Gravity is incredibly weak
According to
Fajans, there have been many experiments, all indirect, that strongly suggest
that antimatter gravitates normally, but these experiments have been relatively
subtle.
"You
might ask, why not do the obvious experiment and drop a piece of antimatter, a
sort of leaning tower of Pisa experiment? You know, the experiment that Galileo
didn't actually do—it was apocryphal—where he supposedly dropped a lead ball
and a wooden ball from the top of the tower and proved that they both reached
the ground at the same time," he said.
"The real
problem is that the gravitational force is incredibly weak compared to
electrical forces," Fajans added. "So far, it has proved impossible
to directly measure gravity with a drop-style measurement with a charged
particle, like a bare positron, because any stray electric field will deflect
the particle much more than gravity will."
In fact, the
gravitational force is the weakest of the four known forces of nature.
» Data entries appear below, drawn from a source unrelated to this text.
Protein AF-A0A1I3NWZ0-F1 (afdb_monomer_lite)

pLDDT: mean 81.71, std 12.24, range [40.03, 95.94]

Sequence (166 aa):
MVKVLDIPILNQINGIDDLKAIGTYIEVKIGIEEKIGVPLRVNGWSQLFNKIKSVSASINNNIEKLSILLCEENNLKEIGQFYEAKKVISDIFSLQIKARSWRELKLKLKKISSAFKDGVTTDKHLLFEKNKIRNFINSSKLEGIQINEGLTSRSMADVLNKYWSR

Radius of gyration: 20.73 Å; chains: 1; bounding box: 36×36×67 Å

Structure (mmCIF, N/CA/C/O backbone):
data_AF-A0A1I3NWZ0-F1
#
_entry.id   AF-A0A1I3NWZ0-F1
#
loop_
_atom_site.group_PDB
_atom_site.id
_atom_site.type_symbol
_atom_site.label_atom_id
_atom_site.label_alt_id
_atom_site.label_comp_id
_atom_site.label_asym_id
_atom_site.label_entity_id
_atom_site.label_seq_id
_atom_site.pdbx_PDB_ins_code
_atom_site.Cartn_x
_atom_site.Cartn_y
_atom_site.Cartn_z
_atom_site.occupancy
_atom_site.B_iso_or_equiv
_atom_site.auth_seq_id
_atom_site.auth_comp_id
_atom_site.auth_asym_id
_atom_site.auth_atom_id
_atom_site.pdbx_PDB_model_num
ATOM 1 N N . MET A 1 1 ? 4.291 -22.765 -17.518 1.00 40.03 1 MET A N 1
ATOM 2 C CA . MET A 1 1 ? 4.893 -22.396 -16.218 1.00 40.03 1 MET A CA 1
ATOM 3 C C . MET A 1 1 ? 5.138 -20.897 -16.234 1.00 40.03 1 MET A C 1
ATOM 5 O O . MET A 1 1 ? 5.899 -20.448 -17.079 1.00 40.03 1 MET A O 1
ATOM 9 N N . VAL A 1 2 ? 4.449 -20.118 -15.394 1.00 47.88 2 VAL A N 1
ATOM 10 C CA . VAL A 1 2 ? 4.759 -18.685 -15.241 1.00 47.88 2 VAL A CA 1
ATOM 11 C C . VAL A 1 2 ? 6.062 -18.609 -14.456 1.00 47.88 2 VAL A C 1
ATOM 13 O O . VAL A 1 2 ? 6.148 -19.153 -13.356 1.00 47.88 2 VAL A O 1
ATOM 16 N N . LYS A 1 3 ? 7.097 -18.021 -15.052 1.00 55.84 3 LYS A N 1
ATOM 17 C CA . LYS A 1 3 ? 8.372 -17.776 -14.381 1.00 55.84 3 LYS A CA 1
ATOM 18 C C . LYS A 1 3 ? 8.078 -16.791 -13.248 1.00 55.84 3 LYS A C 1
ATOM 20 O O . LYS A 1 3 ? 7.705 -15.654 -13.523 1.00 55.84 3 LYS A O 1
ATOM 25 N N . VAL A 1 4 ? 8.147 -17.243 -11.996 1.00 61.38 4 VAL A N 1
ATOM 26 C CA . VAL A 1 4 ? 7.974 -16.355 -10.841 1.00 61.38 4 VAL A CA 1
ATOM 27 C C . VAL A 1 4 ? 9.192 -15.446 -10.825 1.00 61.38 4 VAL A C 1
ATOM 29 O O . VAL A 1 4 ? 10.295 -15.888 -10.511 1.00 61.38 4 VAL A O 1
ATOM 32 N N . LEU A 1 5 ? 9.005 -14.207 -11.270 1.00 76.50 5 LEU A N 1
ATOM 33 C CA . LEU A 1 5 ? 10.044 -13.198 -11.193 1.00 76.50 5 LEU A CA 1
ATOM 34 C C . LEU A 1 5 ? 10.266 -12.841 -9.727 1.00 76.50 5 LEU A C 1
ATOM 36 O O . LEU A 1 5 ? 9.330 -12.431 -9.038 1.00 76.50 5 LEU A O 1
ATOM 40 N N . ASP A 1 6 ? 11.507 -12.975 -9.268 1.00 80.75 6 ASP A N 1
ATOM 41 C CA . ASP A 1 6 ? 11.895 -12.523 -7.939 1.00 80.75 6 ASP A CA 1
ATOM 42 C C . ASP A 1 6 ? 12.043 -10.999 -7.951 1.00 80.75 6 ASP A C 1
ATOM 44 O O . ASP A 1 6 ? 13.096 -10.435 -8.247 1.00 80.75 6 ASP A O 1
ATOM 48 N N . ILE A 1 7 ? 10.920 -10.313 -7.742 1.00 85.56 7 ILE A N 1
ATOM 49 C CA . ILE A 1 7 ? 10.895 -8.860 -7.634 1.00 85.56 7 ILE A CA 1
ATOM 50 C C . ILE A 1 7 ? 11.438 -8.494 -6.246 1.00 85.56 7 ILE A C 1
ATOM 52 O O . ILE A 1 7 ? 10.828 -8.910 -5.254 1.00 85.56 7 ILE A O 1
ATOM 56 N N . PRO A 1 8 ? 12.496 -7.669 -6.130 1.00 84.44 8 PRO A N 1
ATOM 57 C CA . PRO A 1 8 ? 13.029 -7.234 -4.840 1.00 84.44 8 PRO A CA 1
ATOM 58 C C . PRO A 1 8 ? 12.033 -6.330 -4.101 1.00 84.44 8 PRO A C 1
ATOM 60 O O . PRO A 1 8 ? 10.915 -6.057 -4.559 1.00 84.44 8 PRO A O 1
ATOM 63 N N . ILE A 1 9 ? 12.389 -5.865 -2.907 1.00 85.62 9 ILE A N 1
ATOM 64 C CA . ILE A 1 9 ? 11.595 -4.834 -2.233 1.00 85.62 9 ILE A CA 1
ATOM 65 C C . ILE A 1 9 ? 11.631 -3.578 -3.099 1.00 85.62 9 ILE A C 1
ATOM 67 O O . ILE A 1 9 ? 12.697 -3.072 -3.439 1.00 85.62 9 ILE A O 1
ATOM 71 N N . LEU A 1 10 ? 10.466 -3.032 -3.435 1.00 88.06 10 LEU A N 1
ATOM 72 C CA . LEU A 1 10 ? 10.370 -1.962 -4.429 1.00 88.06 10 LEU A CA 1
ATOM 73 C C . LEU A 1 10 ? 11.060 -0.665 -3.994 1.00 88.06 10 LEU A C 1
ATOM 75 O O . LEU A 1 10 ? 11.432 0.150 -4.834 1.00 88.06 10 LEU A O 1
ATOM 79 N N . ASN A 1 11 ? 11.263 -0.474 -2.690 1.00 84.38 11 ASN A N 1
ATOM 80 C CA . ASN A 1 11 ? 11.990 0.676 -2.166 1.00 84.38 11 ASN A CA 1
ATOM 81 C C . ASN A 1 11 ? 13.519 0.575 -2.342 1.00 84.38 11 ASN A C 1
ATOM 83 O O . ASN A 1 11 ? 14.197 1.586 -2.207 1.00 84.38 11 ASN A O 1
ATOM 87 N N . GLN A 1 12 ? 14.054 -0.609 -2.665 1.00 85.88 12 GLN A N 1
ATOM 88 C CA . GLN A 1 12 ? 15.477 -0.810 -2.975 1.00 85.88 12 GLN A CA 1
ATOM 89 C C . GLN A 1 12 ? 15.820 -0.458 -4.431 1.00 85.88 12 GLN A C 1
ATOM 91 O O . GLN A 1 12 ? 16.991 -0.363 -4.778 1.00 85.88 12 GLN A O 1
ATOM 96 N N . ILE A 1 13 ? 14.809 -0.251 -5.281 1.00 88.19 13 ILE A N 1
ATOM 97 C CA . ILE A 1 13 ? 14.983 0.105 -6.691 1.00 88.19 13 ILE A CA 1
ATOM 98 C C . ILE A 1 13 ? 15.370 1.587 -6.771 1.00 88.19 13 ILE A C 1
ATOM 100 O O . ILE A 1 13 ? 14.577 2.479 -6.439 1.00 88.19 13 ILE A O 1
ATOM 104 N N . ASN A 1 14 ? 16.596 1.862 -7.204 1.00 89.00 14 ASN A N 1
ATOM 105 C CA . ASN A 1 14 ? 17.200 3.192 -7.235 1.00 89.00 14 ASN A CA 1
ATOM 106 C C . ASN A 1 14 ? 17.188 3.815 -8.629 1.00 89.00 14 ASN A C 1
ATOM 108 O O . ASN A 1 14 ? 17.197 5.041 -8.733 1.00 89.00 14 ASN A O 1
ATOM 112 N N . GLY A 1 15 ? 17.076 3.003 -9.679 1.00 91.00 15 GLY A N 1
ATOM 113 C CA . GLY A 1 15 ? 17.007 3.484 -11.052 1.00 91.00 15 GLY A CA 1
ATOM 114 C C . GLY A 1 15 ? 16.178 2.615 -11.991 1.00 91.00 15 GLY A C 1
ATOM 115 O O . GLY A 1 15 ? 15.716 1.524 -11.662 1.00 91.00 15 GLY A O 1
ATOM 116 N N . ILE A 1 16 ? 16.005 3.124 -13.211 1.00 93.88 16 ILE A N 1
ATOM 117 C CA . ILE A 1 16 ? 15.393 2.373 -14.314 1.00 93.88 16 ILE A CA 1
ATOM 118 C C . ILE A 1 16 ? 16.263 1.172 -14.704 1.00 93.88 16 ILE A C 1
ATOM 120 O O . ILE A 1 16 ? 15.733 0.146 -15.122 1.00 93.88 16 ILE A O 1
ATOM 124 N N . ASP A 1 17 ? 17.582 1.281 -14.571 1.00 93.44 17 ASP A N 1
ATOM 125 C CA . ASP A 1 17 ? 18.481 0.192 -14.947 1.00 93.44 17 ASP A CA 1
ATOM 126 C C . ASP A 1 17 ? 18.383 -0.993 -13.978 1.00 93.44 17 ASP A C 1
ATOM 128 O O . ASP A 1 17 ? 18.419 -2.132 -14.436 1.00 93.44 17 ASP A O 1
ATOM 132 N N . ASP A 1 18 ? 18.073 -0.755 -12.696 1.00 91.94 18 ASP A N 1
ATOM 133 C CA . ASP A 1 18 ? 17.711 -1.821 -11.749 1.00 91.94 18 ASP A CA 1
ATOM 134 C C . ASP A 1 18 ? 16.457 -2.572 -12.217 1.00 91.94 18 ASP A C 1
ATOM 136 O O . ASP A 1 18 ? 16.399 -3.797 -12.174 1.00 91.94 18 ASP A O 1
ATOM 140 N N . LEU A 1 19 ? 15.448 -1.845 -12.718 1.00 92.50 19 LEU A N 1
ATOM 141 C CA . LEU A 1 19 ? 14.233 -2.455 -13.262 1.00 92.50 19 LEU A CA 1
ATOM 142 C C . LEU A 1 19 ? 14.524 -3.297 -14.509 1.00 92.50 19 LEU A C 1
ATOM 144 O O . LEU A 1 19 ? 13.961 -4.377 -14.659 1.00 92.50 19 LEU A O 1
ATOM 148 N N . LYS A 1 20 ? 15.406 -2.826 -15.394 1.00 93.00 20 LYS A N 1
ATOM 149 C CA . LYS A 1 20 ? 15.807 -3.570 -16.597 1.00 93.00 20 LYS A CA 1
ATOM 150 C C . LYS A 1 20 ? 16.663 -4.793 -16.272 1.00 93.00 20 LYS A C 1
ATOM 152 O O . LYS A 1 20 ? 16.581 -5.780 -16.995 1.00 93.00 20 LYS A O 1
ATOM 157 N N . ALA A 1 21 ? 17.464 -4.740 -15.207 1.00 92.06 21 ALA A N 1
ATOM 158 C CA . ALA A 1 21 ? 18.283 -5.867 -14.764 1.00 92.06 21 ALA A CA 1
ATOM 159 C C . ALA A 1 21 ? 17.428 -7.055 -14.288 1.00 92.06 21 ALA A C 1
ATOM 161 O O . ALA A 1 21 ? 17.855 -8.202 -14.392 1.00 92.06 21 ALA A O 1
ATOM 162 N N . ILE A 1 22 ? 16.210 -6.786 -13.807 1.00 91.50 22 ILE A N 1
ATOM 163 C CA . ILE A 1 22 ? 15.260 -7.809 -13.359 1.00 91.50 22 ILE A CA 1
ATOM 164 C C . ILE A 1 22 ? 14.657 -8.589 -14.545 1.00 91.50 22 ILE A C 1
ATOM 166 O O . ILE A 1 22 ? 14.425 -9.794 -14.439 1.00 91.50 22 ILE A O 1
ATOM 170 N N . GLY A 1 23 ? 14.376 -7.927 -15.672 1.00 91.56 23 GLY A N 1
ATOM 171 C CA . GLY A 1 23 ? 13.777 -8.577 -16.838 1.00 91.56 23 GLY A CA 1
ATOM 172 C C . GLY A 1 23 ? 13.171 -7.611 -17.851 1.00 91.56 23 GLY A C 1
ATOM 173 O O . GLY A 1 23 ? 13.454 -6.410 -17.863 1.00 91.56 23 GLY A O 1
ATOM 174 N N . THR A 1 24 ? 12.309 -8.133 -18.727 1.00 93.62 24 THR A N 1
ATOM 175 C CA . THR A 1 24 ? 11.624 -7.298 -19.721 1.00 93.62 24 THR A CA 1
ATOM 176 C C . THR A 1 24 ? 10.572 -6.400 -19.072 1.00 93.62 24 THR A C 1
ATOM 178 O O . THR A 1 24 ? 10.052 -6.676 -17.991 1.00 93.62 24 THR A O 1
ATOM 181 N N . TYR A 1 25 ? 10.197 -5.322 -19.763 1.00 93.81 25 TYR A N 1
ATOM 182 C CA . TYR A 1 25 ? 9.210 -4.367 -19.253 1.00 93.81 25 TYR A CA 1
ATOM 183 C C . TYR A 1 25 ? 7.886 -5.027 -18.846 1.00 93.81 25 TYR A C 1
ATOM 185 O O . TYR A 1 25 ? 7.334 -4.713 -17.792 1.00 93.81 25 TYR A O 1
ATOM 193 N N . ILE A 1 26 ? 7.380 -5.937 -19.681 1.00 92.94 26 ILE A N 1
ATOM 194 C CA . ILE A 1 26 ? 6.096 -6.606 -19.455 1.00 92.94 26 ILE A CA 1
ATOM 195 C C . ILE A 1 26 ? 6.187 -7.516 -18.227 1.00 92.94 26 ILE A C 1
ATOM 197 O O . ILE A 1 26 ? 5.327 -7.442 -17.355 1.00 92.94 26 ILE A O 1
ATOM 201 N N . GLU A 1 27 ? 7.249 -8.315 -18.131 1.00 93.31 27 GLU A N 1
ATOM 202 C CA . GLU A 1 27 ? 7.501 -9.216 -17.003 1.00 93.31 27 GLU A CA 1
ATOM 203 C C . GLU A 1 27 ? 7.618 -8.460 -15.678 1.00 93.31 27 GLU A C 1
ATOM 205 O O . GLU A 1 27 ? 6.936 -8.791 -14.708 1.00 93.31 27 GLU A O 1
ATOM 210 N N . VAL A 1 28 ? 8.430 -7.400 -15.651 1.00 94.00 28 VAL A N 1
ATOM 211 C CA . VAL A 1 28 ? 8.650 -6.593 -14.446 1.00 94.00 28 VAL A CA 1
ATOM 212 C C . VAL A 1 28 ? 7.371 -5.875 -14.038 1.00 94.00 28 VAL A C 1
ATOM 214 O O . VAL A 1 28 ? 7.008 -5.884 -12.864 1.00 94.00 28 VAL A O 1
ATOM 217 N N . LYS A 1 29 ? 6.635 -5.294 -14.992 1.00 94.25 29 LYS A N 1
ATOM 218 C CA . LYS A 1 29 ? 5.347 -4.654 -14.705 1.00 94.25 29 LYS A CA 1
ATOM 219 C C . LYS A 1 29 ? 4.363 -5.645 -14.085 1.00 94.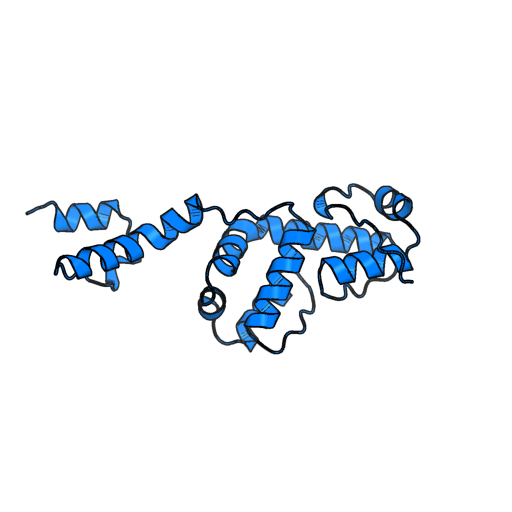25 29 LYS A C 1
ATOM 221 O O . LYS A 1 29 ? 3.772 -5.320 -13.059 1.00 94.25 29 LYS A O 1
ATOM 226 N N . ILE A 1 30 ? 4.197 -6.824 -14.687 1.00 92.94 30 ILE A N 1
ATOM 227 C CA . ILE A 1 30 ? 3.275 -7.852 -14.190 1.00 92.94 30 ILE A CA 1
ATOM 228 C C . ILE A 1 30 ? 3.693 -8.298 -12.787 1.00 92.94 30 ILE A C 1
ATOM 230 O O . ILE A 1 30 ? 2.868 -8.258 -11.878 1.00 92.94 30 ILE A O 1
ATOM 234 N N . GLY A 1 31 ? 4.972 -8.621 -12.575 1.00 93.12 31 GLY A N 1
ATOM 235 C CA . GLY A 1 31 ? 5.467 -9.046 -11.264 1.00 93.12 31 GLY A CA 1
ATOM 236 C C . GLY A 1 31 ? 5.260 -7.987 -10.175 1.00 93.12 31 GLY A C 1
ATOM 237 O O . GLY A 1 31 ? 4.855 -8.302 -9.056 1.00 93.12 31 GLY A O 1
ATOM 238 N N . ILE A 1 32 ? 5.463 -6.707 -10.499 1.00 93.31 32 ILE A N 1
ATOM 239 C CA . ILE A 1 32 ? 5.201 -5.601 -9.570 1.00 93.31 32 ILE A CA 1
ATOM 240 C C . ILE A 1 32 ? 3.700 -5.464 -9.280 1.00 93.31 32 ILE A C 1
ATOM 242 O O . ILE A 1 32 ? 3.310 -5.317 -8.121 1.00 93.31 32 ILE A O 1
ATOM 246 N N . GLU A 1 33 ? 2.843 -5.526 -10.302 1.00 93.56 33 GLU A N 1
ATOM 247 C CA . GLU A 1 33 ? 1.384 -5.455 -10.138 1.00 93.56 33 GLU A CA 1
ATOM 248 C C . GLU A 1 33 ? 0.843 -6.633 -9.307 1.00 93.56 33 GLU A C 1
ATOM 250 O O . GLU A 1 33 ? -0.061 -6.443 -8.488 1.00 93.56 33 GLU A O 1
ATOM 255 N N . GLU A 1 34 ? 1.428 -7.826 -9.441 1.00 91.88 34 GLU A N 1
ATOM 256 C CA . GLU A 1 34 ? 1.122 -9.004 -8.623 1.00 91.88 34 GLU A CA 1
ATOM 257 C C . GLU A 1 34 ? 1.580 -8.837 -7.168 1.00 91.88 34 GLU A C 1
ATOM 259 O O . GLU A 1 34 ? 0.799 -9.107 -6.241 1.00 91.88 34 GLU A O 1
ATOM 264 N N . LYS A 1 35 ? 2.805 -8.330 -6.959 1.00 90.62 35 LYS A N 1
ATOM 265 C CA . LYS A 1 35 ? 3.379 -8.073 -5.628 1.00 90.62 35 LYS A CA 1
ATOM 266 C C . LYS A 1 35 ? 2.576 -7.021 -4.859 1.00 90.62 35 LYS A C 1
ATOM 268 O O . LYS A 1 35 ? 2.261 -7.217 -3.687 1.00 90.62 35 LYS A O 1
ATOM 273 N N . ILE A 1 36 ? 2.172 -5.942 -5.528 1.00 90.88 36 ILE A N 1
ATOM 274 C CA . ILE A 1 36 ? 1.332 -4.875 -4.957 1.00 90.88 36 ILE A CA 1
ATOM 275 C C . ILE A 1 36 ? -0.144 -5.315 -4.864 1.00 90.88 36 ILE A C 1
ATOM 277 O O . ILE A 1 36 ? -0.883 -4.884 -3.977 1.00 90.88 36 ILE A O 1
ATOM 281 N N . GLY A 1 37 ? -0.604 -6.191 -5.760 1.00 90.50 37 GLY A N 1
ATOM 282 C CA . GLY A 1 37 ? -1.996 -6.641 -5.851 1.00 90.50 37 GLY A CA 1
ATOM 283 C C . GLY A 1 37 ? -2.957 -5.608 -6.457 1.00 90.50 37 GLY A C 1
ATOM 284 O O . GLY A 1 37 ? -4.178 -5.700 -6.246 1.00 90.50 37 GLY A O 1
ATOM 285 N N . VAL A 1 38 ? -2.421 -4.611 -7.170 1.00 91.25 38 VAL A N 1
ATOM 286 C CA . VAL A 1 38 ? -3.154 -3.510 -7.813 1.00 91.25 38 VAL A CA 1
ATOM 287 C C . VAL A 1 38 ? -2.480 -3.163 -9.148 1.00 91.25 38 VAL A C 1
ATOM 289 O O . VAL A 1 38 ? -1.260 -3.021 -9.176 1.00 91.25 38 VAL A O 1
ATOM 292 N N . PRO A 1 39 ? -3.244 -2.977 -10.242 1.00 91.38 39 PRO A N 1
ATOM 293 C CA . PRO A 1 39 ? -2.677 -2.550 -11.518 1.00 91.38 39 PRO A CA 1
ATOM 294 C C . PRO A 1 39 ? -2.154 -1.109 -11.440 1.00 91.38 39 PRO A C 1
ATOM 296 O O . PRO A 1 39 ? -2.852 -0.216 -10.953 1.00 91.38 39 PRO A O 1
ATOM 299 N N . LEU A 1 40 ? -0.960 -0.869 -11.979 1.00 90.56 40 LEU A N 1
ATOM 300 C CA . LEU A 1 40 ? -0.302 0.439 -11.985 1.00 90.56 40 LEU A CA 1
ATOM 301 C C . LEU A 1 40 ? -0.723 1.303 -13.177 1.00 90.56 40 LEU A C 1
ATOM 303 O O . LEU A 1 40 ? -0.684 2.527 -13.073 1.00 90.56 40 LEU A O 1
ATOM 307 N N . ARG A 1 41 ? -1.158 0.678 -14.284 1.00 90.12 41 ARG A N 1
ATOM 308 C CA . ARG A 1 41 ? -1.650 1.356 -15.508 1.00 90.12 41 ARG A CA 1
ATOM 309 C C . ARG A 1 41 ? -0.679 2.384 -16.093 1.00 90.12 41 ARG A C 1
ATOM 311 O O . ARG A 1 41 ? -1.073 3.442 -16.568 1.00 90.12 41 ARG A O 1
ATOM 318 N N . VAL A 1 42 ? 0.596 2.042 -16.060 1.00 93.00 42 VAL A N 1
ATOM 319 C CA . VAL A 1 42 ? 1.681 2.818 -16.660 1.00 93.00 42 VAL A CA 1
ATOM 320 C C . VAL A 1 42 ? 2.158 2.146 -17.939 1.00 93.00 42 VAL A C 1
ATOM 322 O O . VAL A 1 42 ? 2.024 0.923 -18.071 1.00 93.00 42 VAL A O 1
ATOM 325 N N . ASN A 1 43 ? 2.728 2.947 -18.839 1.00 93.06 43 ASN A N 1
ATOM 326 C CA . ASN A 1 43 ? 3.331 2.513 -20.093 1.00 93.06 43 ASN A CA 1
ATOM 327 C C . ASN A 1 43 ? 4.771 3.047 -20.172 1.00 93.06 43 ASN A C 1
ATOM 329 O O . ASN A 1 43 ? 5.008 4.251 -20.224 1.00 93.06 43 ASN A O 1
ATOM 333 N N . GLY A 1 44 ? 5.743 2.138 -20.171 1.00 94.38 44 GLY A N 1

It
dominates the evolution of the universe because all matter—theoretically—is
affected by it over immense distances. But for a tiny piece of antimatter, the
effect is minuscule. A 1 volt/meter electrical field exerts a force on an
antiproton that is about 40 trillion times larger than the force of gravity
exerted on it by planet Earth.
The ALPHA
collaboration at CERN suggested to Wurtele a new approach. By 2010, the ALPHA
team was trapping significant quantities of antihydrogen atoms, and in 2011,
Wurtele insisted to Fajans that since antihydrogen is charge neutral, it would
not be affected by electric fields, and they should explore the possibility of
a gravity measurement.
Fajans
dismissed the idea for many months, but was eventually persuaded to take it
seriously enough to perform some simulations that suggested Wurtele's ideas had
merit. UC Berkeley lecturer Andrew Charman and postdoctoral fellow Andrey
Zhmoginov became involved and realized that a retrospective analysis of prior
data could provide very coarse limits on antimatter's gravitational
interactions with Earth.
With help from
their ALPHA colleagues, this led to a paper that concluded that antihydrogen
experiences no more than about 100 times the acceleration—in the up or down
direction—due to Earth's gravity, compared to regular matter.
That
underwhelming start nevertheless convinced the ALPHA team to build an
experiment to make a more precise measurement. In 2016 the collaboration began
to construct a new experiment, ALPHA-g, which conducted its first measurements
in the summer and fall of 2022.
The results
published in Nature are based on simulations and a statistical
analysis of what the team observed last year and puts the gravitational
constant for antimatter at 0.75 ± 0.13 ± 0.16 g, or, if you combine the
statistical and systematic errors, 0.75 ± 0.29 g, which is within error bars of
1 g. The team concluded that the chance of gravity being repulsive for
antimatter is so small as to be meaningless.
UC
Berkeley postdoctoral fellow Danielle Hodgkinson, right, running the ALPHA-g
experiment from the control room at CERN in Switzerland. Credit: Joel Fajans,
UC Berkeley
At least a dozen UC Berkeley
undergraduate physics majors participated in the assembly and running of the
experiment, Fajans and Wurtele said, many of them from groups not well
represented in the field of physics.
"It's been a great opportunity
for many Berkeley undergraduates," Fajans said. "They're fun
experiments, and our students learn a lot."
A balance
The plan for ALPHA-g that Wurtele
and Fajans proposed was to confine about 100 antihydrogen atoms at a time in a
25-centimeter-long magnetic bottle. ALPHA can only confine antihydrogen atoms
that have a temperature less than half a degree above absolute zero, or 0.5
Kelvin.
Even at this extremely low
temperature, the antiatoms are moving at speeds averaging 100 meters per
second, bouncing hundreds of times per second off the strong magnetic fields at the ends of the bottle. (The magnetic dipole
moment of an antihydrogen atom is repelled by the pinched 10,000 Gauss magnetic
fields at each end of the bottle.)
If the bottle is oriented
vertically, the atoms moving downward will accelerate due to gravity, while
those moving upward will decelerate. When the magnetic fields at each end are
identical, that is, balanced, those atoms moving downward will have, on
average, more energy. Thus, they will be more likely to escape through the
magnetic mirror and hit the container, annihilating in a flash of light and
producing three to five pions. The pions are detected to determine whether the
antiatom escaped upward or downward.
The experiment is like a standard
balance used to compare very similar weights, Fajans said. The magnetic balance
makes the relatively tiny gravitational force visible in the presence of much
larger magnetic forces, much the same way that a normal balance makes visible
the difference between 1 kilogram and 1.001 kilograms.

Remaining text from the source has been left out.